The past 6 weeks have gone by in a blur. I returned to work nearly two weeks ago, and although my days there are short ( 2 hours per day) it helps to get out of the house.
The grief never goes away. Sometimes, for a moment I can find a place in my mind where I can begin to adapt to this new ” normal”…how I hate that word, but inevitably, the grief and shock come crashing back to me.

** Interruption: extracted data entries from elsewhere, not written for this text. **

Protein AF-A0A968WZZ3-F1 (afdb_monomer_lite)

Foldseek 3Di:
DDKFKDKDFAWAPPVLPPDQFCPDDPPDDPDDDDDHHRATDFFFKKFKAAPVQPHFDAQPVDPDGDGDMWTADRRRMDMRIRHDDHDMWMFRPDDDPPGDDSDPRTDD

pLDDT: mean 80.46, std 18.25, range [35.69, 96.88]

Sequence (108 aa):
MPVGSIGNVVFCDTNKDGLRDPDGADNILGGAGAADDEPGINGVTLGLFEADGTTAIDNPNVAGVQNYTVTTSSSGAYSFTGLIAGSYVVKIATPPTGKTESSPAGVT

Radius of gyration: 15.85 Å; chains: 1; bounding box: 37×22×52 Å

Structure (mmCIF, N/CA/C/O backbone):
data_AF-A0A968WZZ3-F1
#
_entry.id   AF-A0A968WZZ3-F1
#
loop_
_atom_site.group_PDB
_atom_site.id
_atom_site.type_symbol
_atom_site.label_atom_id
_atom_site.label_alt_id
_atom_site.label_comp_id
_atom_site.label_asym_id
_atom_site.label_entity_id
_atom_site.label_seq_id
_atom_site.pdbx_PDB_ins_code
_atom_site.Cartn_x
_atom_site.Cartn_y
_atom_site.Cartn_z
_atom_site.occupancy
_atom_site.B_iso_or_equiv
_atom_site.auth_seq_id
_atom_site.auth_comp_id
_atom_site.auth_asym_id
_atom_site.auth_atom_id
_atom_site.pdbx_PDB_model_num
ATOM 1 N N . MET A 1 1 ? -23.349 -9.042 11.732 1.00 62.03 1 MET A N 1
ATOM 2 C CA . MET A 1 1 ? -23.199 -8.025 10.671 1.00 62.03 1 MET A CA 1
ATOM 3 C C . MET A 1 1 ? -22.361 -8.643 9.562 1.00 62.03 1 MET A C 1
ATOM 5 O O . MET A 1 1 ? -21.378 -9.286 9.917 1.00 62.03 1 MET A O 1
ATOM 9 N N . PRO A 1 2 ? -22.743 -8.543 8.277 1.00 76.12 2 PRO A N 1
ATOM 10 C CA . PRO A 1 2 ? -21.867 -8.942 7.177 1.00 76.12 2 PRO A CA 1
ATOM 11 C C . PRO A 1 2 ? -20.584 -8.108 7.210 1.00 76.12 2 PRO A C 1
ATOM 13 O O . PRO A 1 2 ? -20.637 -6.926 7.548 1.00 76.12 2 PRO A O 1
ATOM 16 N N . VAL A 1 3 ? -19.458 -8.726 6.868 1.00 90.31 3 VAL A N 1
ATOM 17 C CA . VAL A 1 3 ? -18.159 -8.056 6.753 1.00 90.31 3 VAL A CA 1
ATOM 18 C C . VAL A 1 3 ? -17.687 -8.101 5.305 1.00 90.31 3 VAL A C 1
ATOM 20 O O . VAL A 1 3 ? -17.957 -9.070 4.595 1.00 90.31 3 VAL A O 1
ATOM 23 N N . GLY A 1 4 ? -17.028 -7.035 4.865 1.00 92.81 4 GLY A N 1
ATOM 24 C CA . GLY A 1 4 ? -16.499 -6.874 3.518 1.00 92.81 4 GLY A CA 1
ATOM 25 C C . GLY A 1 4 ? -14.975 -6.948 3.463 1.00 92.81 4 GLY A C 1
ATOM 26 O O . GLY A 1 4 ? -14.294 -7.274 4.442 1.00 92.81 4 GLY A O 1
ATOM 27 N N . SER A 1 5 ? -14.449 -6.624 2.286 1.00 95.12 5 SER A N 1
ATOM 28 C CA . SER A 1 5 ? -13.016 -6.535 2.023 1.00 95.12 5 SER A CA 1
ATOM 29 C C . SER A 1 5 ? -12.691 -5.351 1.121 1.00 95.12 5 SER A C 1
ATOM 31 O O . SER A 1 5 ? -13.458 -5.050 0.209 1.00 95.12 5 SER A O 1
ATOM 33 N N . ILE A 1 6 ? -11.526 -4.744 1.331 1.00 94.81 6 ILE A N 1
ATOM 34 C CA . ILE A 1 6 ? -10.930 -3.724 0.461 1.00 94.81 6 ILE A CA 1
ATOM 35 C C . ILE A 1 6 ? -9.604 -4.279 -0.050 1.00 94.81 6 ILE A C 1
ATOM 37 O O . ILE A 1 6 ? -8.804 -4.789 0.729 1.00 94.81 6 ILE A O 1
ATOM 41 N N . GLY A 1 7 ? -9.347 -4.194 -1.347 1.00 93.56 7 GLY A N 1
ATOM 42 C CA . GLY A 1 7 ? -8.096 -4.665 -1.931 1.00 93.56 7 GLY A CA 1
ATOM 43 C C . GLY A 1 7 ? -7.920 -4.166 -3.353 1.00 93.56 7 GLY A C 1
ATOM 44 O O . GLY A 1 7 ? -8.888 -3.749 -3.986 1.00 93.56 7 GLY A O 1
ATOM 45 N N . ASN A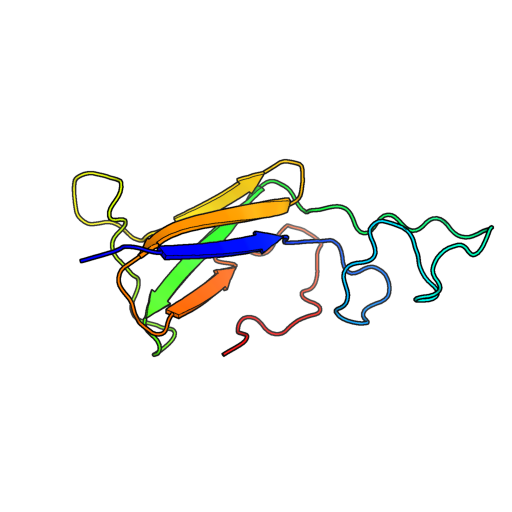 1 8 ? -6.679 -4.199 -3.830 1.00 92.19 8 ASN A N 1
ATOM 46 C CA . ASN A 1 8 ? -6.309 -3.920 -5.215 1.00 92.19 8 ASN A CA 1
ATOM 47 C C . ASN A 1 8 ? -4.859 -4.395 -5.455 1.00 92.19 8 ASN A C 1
ATOM 49 O O . 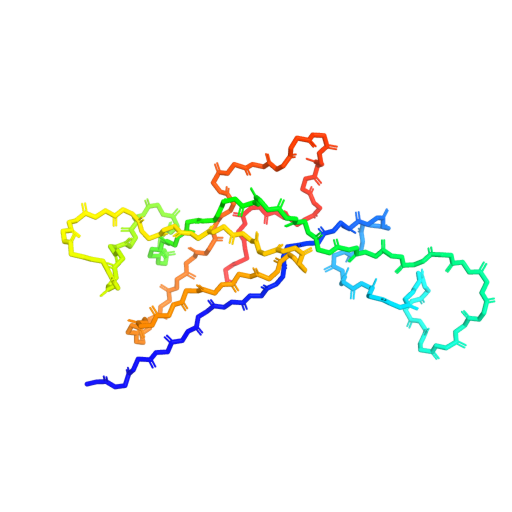ASN A 1 8 ? -4.366 -5.284 -4.757 1.00 92.19 8 ASN A O 1
ATOM 53 N N . VAL A 1 9 ? -4.168 -3.790 -6.419 1.00 90.38 9 VAL A N 1
ATOM 54 C CA . VAL A 1 9 ? -2.776 -4.047 -6.783 1.00 90.38 9 VAL A CA 1
ATOM 55 C C . VAL A 1 9 ? -1.951 -2.769 -6.617 1.00 90.38 9 VAL A C 1
ATOM 57 O O . VAL A 1 9 ? -2.389 -1.691 -7.006 1.00 90.38 9 VAL A O 1
ATOM 60 N N . VAL A 1 10 ? -0.743 -2.892 -6.066 1.00 90.50 10 VAL A N 1
ATOM 61 C CA . VAL A 1 10 ? 0.321 -1.885 -6.199 1.00 90.50 10 VAL A CA 1
ATOM 62 C C . VAL A 1 10 ? 1.192 -2.293 -7.380 1.00 90.50 10 VAL A C 1
ATOM 64 O O . VAL A 1 10 ? 1.672 -3.425 -7.397 1.00 90.50 10 VAL A O 1
ATOM 67 N N . PHE A 1 11 ? 1.406 -1.414 -8.356 1.00 87.81 11 PHE A N 1
ATOM 68 C CA . PHE A 1 11 ? 2.097 -1.737 -9.609 1.00 87.81 11 PHE A CA 1
ATOM 69 C C . PHE A 1 11 ? 3.142 -0.683 -9.990 1.00 87.81 11 PHE A C 1
ATOM 71 O O . PHE A 1 11 ? 3.209 0.395 -9.397 1.00 87.81 11 PHE A O 1
ATOM 78 N N . CYS A 1 12 ? 4.023 -1.045 -10.922 1.00 83.19 12 CYS A N 1
ATOM 79 C CA . CYS A 1 12 ? 5.004 -0.132 -11.496 1.00 83.19 12 CYS A CA 1
ATOM 80 C C . CYS A 1 12 ? 4.350 0.690 -12.602 1.00 83.19 12 CYS A C 1
ATOM 82 O O . CYS A 1 12 ? 4.273 0.206 -13.723 1.00 83.19 12 CYS A O 1
ATOM 84 N N . ASP A 1 13 ? 3.941 1.911 -12.281 1.00 79.75 13 ASP A N 1
ATOM 85 C CA . ASP A 1 13 ? 3.446 2.866 -13.272 1.00 79.75 13 ASP A CA 1
ATOM 86 C C . ASP A 1 13 ? 4.626 3.421 -14.087 1.00 79.75 13 ASP A C 1
ATOM 88 O O . ASP A 1 13 ? 5.394 4.281 -13.633 1.00 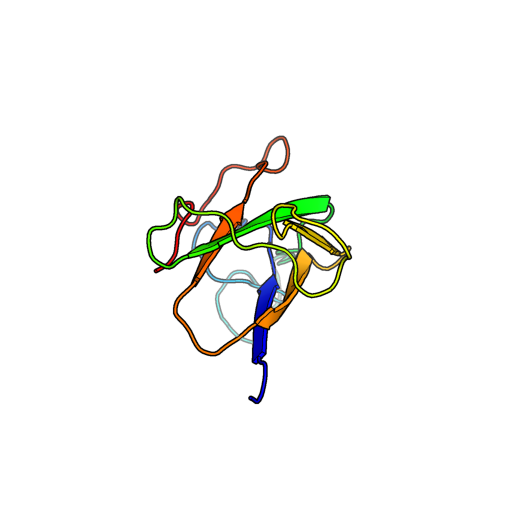79.75 13 ASP A O 1
ATOM 92 N N . THR A 1 14 ? 4.847 2.823 -15.251 1.00 78.50 14 THR A N 1
ATOM 93 C CA . THR A 1 14 ? 6.041 3.062 -16.067 1.00 78.50 14 THR A CA 1
ATOM 94 C C . THR A 1 14 ? 5.839 4.265 -16.981 1.00 78.50 14 THR A C 1
ATOM 96 O O . THR A 1 14 ? 6.785 5.028 -17.212 1.00 78.50 14 THR A O 1
ATOM 99 N N . ASN A 1 15 ? 4.612 4.464 -17.469 1.00 73.69 15 ASN A N 1
ATOM 100 C CA . ASN A 1 15 ? 4.253 5.543 -18.389 1.00 73.69 15 ASN A CA 1
ATOM 101 C C . ASN A 1 15 ? 3.686 6.796 -17.673 1.00 73.69 15 ASN A C 1
ATOM 103 O O . ASN A 1 15 ? 3.641 7.867 -18.283 1.00 73.69 15 ASN A O 1
ATOM 107 N N . LYS A 1 16 ? 3.396 6.703 -16.366 1.00 77.31 16 LYS A N 1
ATOM 108 C CA . LYS A 1 16 ? 2.886 7.757 -15.469 1.00 77.31 16 LYS A CA 1
ATOM 109 C C . LYS A 1 16 ? 1.465 8.218 -15.776 1.00 77.31 16 LYS A C 1
ATOM 111 O O . LYS A 1 16 ? 1.155 9.392 -15.549 1.00 77.31 16 LYS A O 1
ATOM 116 N N . ASP A 1 17 ? 0.619 7.342 -16.301 1.00 73.81 17 ASP A N 1
ATOM 117 C CA . ASP A 1 17 ? -0.774 7.673 -16.605 1.00 73.81 17 ASP A CA 1
ATOM 118 C C . ASP A 1 17 ? -1.765 7.280 -15.491 1.00 73.81 17 ASP A C 1
ATOM 120 O O . ASP A 1 17 ? -2.930 7.690 -15.523 1.00 73.81 17 ASP A O 1
ATOM 124 N N . GLY A 1 18 ? -1.295 6.566 -14.461 1.00 78.31 18 GLY A N 1
ATOM 125 C CA . GLY A 1 18 ? -2.098 6.127 -13.321 1.00 7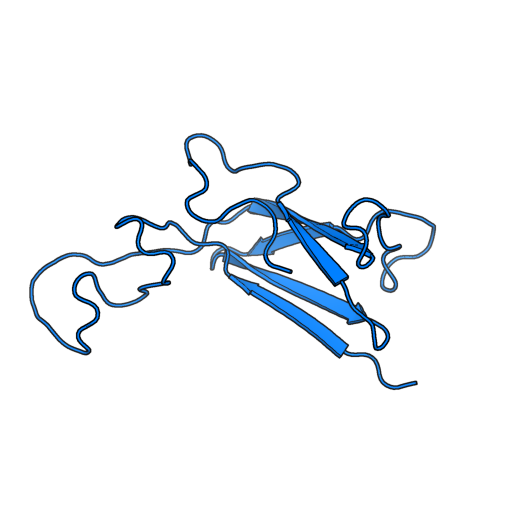8.31 18 GLY A CA 1
ATOM 126 C C . GLY A 1 18 ? -3.063 4.976 -13.625 1.00 78.31 18 GLY A C 1
ATOM 127 O O . GLY A 1 18 ? -3.853 4.606 -12.749 1.00 78.31 18 GLY A O 1
ATOM 128 N N . LEU A 1 19 ? -3.017 4.409 -14.830 1.00 78.38 19 LEU A N 1
ATOM 129 C CA . LEU A 1 19 ? -3.681 3.165 -15.193 1.00 78.38 19 LEU A CA 1
ATOM 130 C C . LEU A 1 19 ? -2.700 2.011 -15.022 1.00 78.38 19 LEU A C 1
ATOM 132 O O . LEU A 1 19 ? -1.498 2.210 -15.033 1.00 78.38 19 LEU A O 1
ATOM 136 N N . ARG A 1 20 ? -3.233 0.811 -14.772 1.00 79.00 20 ARG A N 1
ATOM 137 C CA . ARG A 1 20 ? -2.418 -0.400 -14.730 1.00 79.00 20 ARG A CA 1
ATOM 138 C C . ARG A 1 20 ? -2.520 -1.096 -16.074 1.00 79.00 20 ARG A C 1
ATOM 140 O O . ARG A 1 20 ? -3.588 -1.642 -16.358 1.00 79.00 20 ARG A O 1
ATOM 147 N N . ASP A 1 21 ? -1.394 -1.221 -16.760 1.00 74.31 21 ASP A N 1
ATOM 148 C CA . ASP A 1 21 ? -1.287 -1.917 -18.041 1.00 74.31 21 ASP A CA 1
ATOM 149 C C . ASP A 1 21 ? -0.571 -3.269 -17.860 1.00 74.31 21 ASP A C 1
ATOM 151 O O . ASP A 1 21 ? 0.655 -3.348 -17.859 1.00 74.31 21 ASP A O 1
ATOM 155 N N . PRO A 1 22 ? -1.305 -4.375 -17.637 1.00 66.75 22 PRO A N 1
ATOM 156 C CA . PRO A 1 22 ? -0.716 -5.712 -17.666 1.00 66.75 22 PRO A CA 1
ATOM 157 C C . PRO A 1 22 ? -0.348 -6.197 -19.076 1.00 66.75 22 PRO A C 1
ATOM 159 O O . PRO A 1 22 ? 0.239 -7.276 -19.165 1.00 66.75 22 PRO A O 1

Today we went out for a drive in the country and found a pathway that took us along a field of cows. As we stopped to look over the fence so I could call out to them, a dragonfly landed on me ; just inches from the dragonfly necklace that I wear which contains a small amount of Sam’s ashes. On the night of his funeral, after I scattered a small packet of his ashes, a dragonfly started to dance and swoop and flutter in the twilight air, just above the cat tails and wildflowers where I spread his ashes. It was an incredible sight. My Playlist randomly played the song ” My Sacrifice” by Creed – the words of which could not have been more fitting, and as the music finished, the dragonfly flew away. There was no doubt in my mind, or anyone else’s that evening, that Sam had joined us, and, there is no doubt, that today, as I stood amongst the tall grasses adjacent to the field of cows, that Sam joined me, and stood looking out over the fields with me.
I felt at one with my son. For those fleeting moments, I felt him here with me.